▶ Exercise aim:
Going down the data below, set down exactly the line with "ATOM 57 N N" and each line after it through the line with "ATOM 58 C CA"; no other lines.
Record extracts below:
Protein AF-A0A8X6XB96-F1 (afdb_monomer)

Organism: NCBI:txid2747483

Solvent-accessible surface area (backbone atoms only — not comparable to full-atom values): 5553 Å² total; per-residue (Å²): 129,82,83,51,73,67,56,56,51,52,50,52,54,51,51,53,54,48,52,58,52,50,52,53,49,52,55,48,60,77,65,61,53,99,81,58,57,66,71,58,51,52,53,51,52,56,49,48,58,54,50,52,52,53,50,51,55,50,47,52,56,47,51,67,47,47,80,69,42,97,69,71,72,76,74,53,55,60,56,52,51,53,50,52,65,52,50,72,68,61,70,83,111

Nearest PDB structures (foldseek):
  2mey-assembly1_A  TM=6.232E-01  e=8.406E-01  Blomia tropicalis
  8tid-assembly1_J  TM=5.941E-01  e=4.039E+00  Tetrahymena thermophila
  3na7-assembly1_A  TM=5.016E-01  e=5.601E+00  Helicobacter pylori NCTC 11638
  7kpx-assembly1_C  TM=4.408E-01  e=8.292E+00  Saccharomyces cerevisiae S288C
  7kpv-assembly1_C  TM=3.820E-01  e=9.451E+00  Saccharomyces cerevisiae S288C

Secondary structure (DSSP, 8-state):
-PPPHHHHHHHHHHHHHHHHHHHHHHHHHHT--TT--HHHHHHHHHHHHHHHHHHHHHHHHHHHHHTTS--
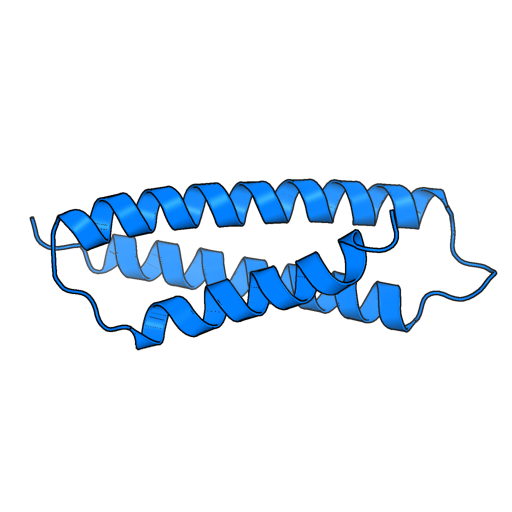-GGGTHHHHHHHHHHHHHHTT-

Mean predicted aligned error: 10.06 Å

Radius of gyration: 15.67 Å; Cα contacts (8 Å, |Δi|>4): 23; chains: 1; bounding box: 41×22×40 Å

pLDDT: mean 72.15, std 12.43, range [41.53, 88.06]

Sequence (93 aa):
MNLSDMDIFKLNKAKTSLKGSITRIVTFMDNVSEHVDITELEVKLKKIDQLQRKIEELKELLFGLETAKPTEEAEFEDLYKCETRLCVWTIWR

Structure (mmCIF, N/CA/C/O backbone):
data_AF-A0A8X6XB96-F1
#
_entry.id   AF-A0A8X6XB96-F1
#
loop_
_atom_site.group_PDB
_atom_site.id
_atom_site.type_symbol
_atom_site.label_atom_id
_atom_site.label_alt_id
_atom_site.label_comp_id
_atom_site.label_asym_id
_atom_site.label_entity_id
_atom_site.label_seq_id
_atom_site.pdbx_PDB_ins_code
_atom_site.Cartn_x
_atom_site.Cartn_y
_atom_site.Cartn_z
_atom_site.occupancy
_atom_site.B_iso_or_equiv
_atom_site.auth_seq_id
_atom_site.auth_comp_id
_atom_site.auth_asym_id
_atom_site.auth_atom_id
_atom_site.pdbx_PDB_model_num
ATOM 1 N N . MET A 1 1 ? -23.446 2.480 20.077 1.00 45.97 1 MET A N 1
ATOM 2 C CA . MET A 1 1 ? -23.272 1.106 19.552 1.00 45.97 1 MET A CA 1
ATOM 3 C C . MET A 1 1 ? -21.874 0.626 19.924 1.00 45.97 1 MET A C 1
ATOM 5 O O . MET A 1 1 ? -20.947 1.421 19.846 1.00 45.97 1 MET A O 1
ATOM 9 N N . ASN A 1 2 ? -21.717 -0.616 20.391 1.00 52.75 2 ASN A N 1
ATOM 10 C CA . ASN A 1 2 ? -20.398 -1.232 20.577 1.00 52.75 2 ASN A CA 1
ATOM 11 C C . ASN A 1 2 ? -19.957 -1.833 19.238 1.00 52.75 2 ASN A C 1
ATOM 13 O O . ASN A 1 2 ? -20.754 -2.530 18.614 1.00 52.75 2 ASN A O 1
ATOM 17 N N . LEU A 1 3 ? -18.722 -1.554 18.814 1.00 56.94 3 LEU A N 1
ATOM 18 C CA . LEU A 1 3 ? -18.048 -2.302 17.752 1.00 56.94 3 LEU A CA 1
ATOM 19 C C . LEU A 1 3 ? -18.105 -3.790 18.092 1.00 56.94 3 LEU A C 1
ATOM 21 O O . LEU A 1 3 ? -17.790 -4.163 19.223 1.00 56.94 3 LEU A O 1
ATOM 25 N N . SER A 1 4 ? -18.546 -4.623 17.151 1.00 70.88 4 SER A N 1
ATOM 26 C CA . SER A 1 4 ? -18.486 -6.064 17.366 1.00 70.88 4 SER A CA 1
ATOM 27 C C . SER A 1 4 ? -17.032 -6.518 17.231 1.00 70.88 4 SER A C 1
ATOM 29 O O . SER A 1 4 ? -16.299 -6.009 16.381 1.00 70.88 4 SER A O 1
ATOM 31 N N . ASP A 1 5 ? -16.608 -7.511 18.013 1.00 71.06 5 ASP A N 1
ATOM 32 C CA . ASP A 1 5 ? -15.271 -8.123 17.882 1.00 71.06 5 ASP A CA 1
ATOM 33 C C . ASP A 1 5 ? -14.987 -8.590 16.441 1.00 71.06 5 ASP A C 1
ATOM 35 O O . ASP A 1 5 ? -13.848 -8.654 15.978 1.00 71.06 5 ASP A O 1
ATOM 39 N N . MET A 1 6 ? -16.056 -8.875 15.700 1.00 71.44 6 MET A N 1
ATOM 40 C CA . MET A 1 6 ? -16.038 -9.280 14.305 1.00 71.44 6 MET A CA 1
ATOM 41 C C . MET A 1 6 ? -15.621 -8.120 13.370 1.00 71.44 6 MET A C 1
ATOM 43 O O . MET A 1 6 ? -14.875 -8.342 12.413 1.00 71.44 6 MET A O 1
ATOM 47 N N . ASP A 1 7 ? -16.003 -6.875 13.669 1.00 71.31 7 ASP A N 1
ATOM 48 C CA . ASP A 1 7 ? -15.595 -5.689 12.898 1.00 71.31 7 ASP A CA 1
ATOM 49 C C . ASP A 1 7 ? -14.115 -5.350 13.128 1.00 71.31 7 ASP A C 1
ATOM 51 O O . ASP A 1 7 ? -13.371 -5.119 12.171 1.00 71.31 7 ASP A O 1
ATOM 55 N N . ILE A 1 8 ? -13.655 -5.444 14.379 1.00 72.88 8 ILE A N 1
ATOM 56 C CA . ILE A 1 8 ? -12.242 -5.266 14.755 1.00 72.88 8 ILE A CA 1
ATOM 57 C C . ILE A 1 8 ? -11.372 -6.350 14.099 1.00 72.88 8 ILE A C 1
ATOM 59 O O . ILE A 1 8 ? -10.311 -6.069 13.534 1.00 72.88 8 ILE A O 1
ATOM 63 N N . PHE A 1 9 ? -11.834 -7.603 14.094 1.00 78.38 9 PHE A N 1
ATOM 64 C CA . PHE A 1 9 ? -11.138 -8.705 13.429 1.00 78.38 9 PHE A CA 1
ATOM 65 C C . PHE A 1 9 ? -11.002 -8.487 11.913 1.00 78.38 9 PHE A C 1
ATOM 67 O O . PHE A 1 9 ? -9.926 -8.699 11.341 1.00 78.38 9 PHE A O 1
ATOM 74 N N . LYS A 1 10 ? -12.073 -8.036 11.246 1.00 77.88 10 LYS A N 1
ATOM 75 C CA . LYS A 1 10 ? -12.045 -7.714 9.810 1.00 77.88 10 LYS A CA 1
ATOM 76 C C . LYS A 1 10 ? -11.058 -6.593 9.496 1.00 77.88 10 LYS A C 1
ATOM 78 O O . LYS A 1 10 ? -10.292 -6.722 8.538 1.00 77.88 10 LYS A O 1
End of Record extracts.
Record extracts below:
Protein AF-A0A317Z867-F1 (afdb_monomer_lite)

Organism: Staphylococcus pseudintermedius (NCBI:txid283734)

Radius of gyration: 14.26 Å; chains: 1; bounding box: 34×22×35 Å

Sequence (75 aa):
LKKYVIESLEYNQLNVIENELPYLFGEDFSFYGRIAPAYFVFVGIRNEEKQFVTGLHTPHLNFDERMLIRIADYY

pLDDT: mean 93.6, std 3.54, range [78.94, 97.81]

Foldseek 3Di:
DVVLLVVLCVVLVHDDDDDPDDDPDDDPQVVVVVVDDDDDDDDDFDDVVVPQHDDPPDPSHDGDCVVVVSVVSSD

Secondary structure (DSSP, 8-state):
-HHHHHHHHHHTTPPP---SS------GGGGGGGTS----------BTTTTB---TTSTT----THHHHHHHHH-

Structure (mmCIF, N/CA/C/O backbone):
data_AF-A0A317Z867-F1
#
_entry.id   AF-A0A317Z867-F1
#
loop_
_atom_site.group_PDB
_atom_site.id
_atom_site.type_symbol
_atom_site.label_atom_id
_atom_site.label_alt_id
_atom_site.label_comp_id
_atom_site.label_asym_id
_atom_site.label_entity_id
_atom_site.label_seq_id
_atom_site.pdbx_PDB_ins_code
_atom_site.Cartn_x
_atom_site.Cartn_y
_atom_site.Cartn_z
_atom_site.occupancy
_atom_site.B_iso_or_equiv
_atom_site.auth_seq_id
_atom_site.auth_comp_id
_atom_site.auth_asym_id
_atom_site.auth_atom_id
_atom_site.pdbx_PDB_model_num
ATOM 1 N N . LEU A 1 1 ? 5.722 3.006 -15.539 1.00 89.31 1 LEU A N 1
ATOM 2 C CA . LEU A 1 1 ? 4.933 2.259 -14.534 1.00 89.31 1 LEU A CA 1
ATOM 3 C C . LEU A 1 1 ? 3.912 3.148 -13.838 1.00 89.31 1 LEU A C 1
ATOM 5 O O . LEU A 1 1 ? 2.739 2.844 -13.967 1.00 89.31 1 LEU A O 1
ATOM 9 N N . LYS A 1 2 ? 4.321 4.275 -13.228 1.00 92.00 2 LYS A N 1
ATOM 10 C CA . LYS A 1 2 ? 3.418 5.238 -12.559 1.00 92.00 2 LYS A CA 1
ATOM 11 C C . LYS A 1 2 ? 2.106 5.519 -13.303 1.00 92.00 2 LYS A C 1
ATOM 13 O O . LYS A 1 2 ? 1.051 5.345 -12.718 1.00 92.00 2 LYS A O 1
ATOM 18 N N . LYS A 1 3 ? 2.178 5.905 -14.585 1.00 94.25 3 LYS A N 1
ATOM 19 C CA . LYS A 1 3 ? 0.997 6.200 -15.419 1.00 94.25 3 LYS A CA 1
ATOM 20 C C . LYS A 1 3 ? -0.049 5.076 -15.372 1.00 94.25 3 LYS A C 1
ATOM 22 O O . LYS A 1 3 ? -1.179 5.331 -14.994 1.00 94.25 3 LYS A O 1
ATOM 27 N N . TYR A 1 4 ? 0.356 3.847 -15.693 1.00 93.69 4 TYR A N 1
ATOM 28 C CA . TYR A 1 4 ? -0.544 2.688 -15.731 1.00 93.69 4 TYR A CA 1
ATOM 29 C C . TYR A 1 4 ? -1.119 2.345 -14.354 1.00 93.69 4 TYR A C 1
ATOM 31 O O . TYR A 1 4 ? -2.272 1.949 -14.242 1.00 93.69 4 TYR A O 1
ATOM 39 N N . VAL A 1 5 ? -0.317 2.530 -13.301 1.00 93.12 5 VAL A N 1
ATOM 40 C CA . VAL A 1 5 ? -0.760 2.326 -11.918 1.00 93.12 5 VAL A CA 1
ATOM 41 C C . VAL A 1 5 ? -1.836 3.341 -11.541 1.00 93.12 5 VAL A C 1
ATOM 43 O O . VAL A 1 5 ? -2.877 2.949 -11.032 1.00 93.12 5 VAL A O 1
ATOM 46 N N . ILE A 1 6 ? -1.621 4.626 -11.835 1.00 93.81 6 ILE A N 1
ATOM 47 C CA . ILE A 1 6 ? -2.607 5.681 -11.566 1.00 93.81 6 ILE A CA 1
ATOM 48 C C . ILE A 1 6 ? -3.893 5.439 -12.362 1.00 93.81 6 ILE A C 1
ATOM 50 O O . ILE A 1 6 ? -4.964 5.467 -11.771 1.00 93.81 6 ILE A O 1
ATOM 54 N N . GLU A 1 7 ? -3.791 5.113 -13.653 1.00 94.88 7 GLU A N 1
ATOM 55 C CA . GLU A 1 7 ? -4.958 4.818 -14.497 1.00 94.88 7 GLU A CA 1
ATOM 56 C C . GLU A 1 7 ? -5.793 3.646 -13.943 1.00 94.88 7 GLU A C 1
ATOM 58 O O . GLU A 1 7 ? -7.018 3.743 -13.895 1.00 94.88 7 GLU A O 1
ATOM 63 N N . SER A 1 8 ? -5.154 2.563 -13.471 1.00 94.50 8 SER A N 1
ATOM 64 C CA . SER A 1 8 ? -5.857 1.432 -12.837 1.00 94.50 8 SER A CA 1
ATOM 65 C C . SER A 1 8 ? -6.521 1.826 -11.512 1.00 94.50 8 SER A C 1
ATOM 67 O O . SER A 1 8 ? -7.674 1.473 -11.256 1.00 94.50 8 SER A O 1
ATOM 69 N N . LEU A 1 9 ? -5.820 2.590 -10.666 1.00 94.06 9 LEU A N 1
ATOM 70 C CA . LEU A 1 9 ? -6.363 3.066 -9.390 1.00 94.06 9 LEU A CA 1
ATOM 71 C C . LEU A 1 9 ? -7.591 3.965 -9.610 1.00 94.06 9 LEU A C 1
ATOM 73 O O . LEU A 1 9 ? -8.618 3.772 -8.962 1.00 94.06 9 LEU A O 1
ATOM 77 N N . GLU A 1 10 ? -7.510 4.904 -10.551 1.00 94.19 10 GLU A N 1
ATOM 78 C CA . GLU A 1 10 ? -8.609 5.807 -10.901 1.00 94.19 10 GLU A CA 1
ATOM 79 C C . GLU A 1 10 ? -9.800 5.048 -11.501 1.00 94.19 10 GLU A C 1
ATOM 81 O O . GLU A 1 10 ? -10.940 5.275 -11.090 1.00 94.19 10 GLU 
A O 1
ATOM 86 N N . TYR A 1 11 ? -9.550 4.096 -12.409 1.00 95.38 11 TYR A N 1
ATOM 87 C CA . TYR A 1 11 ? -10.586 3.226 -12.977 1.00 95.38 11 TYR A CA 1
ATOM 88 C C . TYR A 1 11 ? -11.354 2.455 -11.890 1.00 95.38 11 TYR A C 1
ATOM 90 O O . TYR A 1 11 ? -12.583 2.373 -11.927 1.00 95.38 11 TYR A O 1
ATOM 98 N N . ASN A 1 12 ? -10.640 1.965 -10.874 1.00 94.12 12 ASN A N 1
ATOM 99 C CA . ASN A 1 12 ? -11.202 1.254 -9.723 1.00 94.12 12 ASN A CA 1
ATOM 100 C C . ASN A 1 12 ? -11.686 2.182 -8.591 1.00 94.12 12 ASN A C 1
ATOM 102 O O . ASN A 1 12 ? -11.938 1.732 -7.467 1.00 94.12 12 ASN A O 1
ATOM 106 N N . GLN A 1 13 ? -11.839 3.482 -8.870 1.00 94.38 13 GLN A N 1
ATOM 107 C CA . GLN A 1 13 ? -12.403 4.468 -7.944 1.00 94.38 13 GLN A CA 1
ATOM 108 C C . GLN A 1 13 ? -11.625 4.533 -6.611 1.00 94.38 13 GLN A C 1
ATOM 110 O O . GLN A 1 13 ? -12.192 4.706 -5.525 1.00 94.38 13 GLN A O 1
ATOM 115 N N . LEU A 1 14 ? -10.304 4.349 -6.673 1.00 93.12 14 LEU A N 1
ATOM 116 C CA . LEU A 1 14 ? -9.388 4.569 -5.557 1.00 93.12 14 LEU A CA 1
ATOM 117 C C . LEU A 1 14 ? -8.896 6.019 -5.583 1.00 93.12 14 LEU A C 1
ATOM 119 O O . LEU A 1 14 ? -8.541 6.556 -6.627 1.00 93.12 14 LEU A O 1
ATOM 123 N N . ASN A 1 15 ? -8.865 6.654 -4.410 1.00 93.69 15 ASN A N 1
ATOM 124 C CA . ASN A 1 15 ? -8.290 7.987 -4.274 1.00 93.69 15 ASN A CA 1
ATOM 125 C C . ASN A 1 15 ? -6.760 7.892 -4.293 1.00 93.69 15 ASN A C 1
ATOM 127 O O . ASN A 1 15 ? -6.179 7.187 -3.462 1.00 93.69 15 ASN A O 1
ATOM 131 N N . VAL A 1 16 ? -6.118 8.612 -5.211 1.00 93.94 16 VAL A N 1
End of Record extracts.
Record extracts below:
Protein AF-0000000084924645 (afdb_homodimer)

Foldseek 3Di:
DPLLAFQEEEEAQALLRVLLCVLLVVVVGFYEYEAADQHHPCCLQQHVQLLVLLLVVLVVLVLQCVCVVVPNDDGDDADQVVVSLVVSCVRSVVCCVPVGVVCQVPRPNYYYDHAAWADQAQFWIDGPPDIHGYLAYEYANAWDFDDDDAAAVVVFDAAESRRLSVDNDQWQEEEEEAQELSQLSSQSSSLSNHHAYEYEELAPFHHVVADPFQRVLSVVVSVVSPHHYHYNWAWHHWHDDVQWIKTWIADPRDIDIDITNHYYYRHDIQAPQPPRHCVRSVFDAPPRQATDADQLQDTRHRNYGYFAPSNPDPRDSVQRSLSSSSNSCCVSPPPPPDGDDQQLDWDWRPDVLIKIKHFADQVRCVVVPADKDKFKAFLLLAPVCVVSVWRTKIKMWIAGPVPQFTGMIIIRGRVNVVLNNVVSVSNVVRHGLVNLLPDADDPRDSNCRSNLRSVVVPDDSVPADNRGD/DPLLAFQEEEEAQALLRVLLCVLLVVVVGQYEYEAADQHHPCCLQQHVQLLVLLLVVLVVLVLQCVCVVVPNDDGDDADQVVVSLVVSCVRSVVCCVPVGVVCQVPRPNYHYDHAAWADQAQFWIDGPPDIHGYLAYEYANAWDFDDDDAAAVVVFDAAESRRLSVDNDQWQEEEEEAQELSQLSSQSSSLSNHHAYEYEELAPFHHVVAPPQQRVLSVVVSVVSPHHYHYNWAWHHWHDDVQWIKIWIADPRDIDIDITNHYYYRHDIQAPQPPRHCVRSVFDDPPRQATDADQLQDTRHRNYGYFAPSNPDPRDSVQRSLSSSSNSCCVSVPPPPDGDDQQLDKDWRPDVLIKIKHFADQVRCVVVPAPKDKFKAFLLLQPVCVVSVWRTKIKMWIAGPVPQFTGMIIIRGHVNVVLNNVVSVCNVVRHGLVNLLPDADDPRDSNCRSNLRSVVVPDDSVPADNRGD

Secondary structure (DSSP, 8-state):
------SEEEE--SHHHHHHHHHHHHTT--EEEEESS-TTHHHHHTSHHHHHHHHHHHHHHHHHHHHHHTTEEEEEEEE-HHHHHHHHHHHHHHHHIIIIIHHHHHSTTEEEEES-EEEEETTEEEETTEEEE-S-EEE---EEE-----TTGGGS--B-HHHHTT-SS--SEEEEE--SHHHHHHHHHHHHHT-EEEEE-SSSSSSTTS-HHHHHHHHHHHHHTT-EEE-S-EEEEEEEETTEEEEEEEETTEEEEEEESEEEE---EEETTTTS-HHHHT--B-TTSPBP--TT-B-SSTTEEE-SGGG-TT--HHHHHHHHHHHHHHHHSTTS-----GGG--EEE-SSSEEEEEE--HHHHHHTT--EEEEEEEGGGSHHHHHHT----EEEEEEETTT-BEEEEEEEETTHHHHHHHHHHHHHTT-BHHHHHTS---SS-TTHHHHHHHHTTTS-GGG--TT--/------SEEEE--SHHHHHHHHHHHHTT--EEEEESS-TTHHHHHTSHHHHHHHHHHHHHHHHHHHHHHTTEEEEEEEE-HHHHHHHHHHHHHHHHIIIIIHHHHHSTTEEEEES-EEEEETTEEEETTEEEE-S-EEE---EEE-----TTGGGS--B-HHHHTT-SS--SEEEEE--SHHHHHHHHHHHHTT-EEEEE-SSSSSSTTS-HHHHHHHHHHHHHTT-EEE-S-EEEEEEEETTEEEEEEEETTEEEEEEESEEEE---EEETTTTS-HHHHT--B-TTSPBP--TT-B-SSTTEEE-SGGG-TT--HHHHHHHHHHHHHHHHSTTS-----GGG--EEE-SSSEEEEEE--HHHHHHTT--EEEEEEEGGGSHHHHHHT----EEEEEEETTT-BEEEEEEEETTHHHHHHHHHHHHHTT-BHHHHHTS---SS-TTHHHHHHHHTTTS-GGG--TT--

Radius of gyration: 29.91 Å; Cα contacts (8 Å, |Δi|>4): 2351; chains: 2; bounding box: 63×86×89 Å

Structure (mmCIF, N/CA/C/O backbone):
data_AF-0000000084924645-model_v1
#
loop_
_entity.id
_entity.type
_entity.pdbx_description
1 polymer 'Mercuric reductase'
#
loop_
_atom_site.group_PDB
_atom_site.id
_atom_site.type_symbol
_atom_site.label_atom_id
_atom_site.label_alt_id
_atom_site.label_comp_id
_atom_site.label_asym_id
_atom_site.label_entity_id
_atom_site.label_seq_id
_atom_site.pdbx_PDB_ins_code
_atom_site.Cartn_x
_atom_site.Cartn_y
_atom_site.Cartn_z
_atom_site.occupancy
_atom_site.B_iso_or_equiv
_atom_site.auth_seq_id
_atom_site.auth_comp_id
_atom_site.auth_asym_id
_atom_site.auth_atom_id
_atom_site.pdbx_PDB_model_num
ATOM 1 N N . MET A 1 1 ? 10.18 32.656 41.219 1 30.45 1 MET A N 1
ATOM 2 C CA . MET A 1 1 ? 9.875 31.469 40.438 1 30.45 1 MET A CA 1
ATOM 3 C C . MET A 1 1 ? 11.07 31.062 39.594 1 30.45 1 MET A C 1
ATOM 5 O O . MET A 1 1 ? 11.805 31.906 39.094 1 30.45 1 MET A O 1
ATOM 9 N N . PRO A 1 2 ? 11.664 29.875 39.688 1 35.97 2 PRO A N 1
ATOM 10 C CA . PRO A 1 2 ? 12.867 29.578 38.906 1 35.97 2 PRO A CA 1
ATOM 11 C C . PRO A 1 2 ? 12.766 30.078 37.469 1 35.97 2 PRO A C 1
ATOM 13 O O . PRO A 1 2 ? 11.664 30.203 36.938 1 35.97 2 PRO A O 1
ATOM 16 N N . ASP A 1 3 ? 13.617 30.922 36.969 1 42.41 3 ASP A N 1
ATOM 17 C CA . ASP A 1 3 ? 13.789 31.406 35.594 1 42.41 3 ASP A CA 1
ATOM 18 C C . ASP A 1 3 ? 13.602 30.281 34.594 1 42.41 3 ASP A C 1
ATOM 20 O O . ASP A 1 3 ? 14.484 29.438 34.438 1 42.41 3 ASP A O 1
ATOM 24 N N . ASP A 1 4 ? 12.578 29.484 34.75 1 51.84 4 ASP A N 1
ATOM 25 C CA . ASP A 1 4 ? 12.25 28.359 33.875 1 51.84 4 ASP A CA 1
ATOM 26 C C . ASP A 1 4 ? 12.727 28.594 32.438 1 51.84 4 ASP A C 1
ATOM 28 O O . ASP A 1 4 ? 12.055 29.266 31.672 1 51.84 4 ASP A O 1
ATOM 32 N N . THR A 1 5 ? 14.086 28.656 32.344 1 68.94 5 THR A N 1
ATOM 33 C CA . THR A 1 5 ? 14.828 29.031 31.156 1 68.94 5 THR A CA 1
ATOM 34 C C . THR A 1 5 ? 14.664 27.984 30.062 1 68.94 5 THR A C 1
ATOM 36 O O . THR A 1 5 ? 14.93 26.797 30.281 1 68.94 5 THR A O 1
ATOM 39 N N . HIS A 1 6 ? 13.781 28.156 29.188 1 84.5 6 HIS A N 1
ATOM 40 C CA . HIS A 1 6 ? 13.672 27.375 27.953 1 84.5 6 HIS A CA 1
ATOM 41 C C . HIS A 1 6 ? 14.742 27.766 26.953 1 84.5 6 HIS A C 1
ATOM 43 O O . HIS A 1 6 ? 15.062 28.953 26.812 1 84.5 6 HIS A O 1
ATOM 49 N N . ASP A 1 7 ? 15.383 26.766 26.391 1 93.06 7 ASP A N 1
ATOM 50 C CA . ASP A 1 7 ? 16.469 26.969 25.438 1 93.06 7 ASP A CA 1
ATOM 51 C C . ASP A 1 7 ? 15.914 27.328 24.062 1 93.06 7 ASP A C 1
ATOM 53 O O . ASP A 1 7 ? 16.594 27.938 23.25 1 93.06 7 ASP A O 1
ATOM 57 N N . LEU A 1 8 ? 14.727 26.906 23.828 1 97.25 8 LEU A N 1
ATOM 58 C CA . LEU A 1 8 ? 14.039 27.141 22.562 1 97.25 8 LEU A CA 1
End of Record extracts.
▶ Result below:
ATOM 57 N N . LEU A 1 8 ? 14.727 26.906 23.828 1 97.25 8 LEU A N 1
ATOM 58 C CA . LEU A 1 8 ? 14.039 27.141 22.562 1 97.25 8 LEU A CA 1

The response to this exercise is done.